周有光:中国搞“社会主义市场经济”,外国朋友开玩笑说,你们不是参加WTO了嘛,有几个WTO?改革开放以后,新加坡大学邀请我去参加国际学术会议。新加坡大学规模不大,各方面非常好。空闲下来,我和一位英国教授到公园散步聊天,我问他,许多人说新加坡是一个奇迹,你是什么看法?英国教授告诉我,世界上没有奇迹,只有常规。什么叫常规呢?按照国际先进的先例来做,但是有一个前提条件,这个国家要是民主的,要是开放的,有这个条件就可以得到国际帮助。新加坡本来是马来西亚的一部分,后来被赶了出来,李光耀大哭,我们又小又穷,又没有人才,又没有资源,怎么建立国家呢?后来召集国际会议,说建设一个新国家很简单,没有就请求帮助。新加坡走民主道路,搞开放,很短时间就“起飞”了,成为“亚洲四小龙”之一。前些年大家都说“大国崛起”,我写了一篇文章叫《小国崛起》,新加坡就是典型。

从经济学上讲,不存在“中国奇迹”。没有奇迹,只有常规。常规就是走全世界共同的发展道路,一定要强调特殊国情,“独辟蹊径”,历史已经证明“此路不通”。正所谓“殷鉴不远”,希望那些无视走过的弯路,仍然试图找到第二条道路、第三条道路的人们警醒为是。

(感谢张森根先生为本次采访提供的帮助)

(《南风窗》,二○一○年七月七日)

知识分子要坚守科学与民主

访问者马国川

最近,周有光先生“三喜临门”:他的杂文集《朝闻道集》荣获深圳读书月“二○一○年度十大好书”,他本人被中华文化促进会评为“二○一○中华文化人物”,《南方人物周刊》也将他评为“二○一○年魅力人物”。

周有光一九○六年生于江苏常州,见证了中国一个世纪的历史。他早年主要从事经济与金融工作,后专职从事语言文字研究,曾参加并主持拟定《汉语拼音方案》。

在八十五岁那年,这位“现代汉语拼音之父”离开办公室,回到家中,开始脱离语言学的专业,阅读的范围越来越大,写作的领域也越推越广。他居斗室,阅古今,看中外,孜孜以求,探索真理。他的文章讲常识,说道理,思路清晰,判断明确,没有粉饰,没有雕琢,深受读者喜爱,成为社会尊重的公共知识分子。

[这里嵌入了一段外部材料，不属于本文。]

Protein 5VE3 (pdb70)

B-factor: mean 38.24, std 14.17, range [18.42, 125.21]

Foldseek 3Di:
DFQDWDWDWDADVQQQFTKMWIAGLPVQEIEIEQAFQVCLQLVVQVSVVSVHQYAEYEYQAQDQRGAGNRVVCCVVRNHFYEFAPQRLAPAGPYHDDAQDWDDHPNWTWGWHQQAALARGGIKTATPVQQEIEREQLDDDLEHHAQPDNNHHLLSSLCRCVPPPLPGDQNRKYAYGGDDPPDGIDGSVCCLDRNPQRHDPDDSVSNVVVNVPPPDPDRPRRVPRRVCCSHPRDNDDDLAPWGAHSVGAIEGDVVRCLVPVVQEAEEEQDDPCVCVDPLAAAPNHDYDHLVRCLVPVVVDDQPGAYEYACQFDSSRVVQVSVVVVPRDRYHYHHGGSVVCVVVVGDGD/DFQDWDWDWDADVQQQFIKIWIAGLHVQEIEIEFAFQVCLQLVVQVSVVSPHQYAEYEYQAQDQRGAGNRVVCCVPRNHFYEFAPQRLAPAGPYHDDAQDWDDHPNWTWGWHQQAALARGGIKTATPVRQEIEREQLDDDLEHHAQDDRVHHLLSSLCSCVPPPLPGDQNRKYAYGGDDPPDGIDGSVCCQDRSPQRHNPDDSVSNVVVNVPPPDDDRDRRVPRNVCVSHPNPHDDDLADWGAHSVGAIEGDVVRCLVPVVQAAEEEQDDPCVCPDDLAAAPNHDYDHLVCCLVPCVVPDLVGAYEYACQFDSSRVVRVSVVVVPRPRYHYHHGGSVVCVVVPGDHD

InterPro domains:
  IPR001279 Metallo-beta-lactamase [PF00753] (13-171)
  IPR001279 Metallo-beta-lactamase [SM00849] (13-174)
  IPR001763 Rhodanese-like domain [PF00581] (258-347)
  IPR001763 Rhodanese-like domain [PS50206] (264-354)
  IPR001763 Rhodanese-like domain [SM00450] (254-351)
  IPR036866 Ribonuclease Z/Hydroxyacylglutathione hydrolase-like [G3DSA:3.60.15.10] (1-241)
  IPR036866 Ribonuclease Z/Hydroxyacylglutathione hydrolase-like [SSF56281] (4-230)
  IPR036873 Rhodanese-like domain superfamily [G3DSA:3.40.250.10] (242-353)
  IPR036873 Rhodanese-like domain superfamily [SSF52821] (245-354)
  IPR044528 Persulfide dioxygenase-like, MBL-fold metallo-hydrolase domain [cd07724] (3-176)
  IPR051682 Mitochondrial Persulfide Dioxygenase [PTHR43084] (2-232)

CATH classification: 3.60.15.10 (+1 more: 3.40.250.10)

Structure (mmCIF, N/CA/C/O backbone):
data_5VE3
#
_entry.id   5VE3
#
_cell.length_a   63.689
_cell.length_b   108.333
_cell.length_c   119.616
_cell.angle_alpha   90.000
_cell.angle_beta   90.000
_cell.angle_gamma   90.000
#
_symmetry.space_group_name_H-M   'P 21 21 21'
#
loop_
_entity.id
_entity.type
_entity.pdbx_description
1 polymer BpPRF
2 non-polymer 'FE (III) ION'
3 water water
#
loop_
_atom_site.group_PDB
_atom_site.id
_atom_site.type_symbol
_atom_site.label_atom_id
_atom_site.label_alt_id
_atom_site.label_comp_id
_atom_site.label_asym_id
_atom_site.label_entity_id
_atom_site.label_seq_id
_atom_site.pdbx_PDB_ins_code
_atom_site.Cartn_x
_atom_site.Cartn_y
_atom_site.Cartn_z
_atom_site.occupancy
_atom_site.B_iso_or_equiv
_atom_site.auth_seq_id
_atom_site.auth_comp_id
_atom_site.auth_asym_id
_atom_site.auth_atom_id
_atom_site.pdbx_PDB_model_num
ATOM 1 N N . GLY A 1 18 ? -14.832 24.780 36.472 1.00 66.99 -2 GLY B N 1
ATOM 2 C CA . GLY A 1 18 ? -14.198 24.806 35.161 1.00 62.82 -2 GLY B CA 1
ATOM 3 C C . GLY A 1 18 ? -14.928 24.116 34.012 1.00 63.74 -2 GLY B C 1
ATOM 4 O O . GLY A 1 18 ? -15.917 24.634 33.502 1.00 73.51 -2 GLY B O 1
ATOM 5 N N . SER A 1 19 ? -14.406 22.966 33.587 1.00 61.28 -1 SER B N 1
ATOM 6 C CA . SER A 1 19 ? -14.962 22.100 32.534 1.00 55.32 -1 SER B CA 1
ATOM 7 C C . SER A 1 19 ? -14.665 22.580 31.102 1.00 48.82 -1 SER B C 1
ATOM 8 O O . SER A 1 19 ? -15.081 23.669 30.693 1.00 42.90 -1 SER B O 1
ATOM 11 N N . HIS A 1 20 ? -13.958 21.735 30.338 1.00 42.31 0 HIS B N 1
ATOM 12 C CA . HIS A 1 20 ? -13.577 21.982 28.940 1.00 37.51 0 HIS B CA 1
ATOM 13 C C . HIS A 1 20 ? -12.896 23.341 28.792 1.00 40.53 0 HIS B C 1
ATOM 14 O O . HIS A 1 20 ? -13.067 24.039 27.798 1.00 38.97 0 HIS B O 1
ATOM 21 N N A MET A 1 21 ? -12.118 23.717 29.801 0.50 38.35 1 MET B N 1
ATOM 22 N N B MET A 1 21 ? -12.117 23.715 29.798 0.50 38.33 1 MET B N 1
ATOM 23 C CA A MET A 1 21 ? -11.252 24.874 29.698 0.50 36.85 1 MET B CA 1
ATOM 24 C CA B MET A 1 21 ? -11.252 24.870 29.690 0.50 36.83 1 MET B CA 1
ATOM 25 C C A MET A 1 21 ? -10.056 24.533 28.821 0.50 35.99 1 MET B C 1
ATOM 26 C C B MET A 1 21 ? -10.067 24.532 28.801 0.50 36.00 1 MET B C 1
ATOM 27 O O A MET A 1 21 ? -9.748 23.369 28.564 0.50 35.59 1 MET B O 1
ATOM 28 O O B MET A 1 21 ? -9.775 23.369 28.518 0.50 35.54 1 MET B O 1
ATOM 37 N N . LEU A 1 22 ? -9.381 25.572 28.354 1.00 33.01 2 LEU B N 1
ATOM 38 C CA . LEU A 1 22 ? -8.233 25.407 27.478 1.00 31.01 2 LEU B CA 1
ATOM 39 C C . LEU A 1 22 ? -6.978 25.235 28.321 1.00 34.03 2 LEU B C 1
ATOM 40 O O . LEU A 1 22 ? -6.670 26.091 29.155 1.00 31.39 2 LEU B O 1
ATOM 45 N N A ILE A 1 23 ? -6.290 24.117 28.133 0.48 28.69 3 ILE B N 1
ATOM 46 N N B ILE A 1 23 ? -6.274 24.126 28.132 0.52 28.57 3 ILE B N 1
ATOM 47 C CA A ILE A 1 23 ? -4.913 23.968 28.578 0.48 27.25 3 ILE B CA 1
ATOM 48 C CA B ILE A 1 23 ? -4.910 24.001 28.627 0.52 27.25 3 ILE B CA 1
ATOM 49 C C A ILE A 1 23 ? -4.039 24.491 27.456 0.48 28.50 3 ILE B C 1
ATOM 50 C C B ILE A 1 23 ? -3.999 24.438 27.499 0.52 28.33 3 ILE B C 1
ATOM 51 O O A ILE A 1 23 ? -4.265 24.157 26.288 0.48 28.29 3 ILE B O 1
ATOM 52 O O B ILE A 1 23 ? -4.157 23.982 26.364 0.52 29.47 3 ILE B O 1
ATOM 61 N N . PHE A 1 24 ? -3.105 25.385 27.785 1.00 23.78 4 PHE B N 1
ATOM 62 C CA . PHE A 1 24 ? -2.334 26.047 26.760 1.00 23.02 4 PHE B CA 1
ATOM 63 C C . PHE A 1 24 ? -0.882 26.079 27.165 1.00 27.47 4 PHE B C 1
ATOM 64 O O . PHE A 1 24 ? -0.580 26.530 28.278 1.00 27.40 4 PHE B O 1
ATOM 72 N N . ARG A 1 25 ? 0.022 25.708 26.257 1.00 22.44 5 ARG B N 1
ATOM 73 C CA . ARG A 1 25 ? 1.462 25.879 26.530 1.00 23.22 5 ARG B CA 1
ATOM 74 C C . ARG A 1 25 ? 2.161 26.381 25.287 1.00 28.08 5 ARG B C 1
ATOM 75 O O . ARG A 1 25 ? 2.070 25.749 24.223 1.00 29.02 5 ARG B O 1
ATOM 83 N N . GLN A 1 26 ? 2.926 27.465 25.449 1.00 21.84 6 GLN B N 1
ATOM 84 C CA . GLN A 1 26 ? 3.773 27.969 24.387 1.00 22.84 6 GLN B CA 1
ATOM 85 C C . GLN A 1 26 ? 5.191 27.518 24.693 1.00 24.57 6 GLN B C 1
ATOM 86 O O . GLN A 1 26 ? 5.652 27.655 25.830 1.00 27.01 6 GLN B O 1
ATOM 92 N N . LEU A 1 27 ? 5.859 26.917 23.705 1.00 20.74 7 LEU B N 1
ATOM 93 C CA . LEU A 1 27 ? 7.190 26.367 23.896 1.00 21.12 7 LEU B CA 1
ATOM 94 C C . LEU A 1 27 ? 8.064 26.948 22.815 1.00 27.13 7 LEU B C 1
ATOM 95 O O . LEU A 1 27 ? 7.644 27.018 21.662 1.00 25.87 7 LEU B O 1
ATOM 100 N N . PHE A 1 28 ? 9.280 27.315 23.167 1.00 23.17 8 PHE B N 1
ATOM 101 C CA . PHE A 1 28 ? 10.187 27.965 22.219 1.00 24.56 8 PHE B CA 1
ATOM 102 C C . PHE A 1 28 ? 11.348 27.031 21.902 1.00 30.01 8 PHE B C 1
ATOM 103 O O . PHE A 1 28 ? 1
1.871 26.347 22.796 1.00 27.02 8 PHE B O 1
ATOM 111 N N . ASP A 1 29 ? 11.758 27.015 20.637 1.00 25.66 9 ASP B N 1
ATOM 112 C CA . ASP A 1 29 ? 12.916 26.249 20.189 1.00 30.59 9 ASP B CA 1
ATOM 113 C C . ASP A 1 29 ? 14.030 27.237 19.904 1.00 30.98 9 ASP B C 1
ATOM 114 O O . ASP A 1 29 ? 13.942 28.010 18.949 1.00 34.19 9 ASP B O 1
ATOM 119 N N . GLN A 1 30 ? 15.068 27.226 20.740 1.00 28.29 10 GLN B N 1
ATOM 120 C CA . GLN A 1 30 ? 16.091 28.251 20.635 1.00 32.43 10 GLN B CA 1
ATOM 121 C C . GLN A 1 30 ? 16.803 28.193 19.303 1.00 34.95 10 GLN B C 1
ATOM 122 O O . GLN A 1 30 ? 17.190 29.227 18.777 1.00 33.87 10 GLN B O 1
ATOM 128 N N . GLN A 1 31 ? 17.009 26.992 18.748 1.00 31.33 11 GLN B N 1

著名思想家李泽厚先生曾经说,周有光先生是世界文化史上的奇迹。因为得享百岁高龄的文化名人不乏其人,但是没有哪位像周有光先生这样,一○五岁的高龄依旧在思考、在写作。

在获得“二○一○中华文化人物”荣誉称号之后,周有光先生说,他要继续思考、继续写作、继续出书。他还幽默地说:“我今年一○五岁。我活到一○六岁大概还可能的。我可以继续工作。”

在笔者采访时,周有光先生呼吁,身处全球化时代的当代中国知识分子“应该跟着全球化时代的科学和民主前进”。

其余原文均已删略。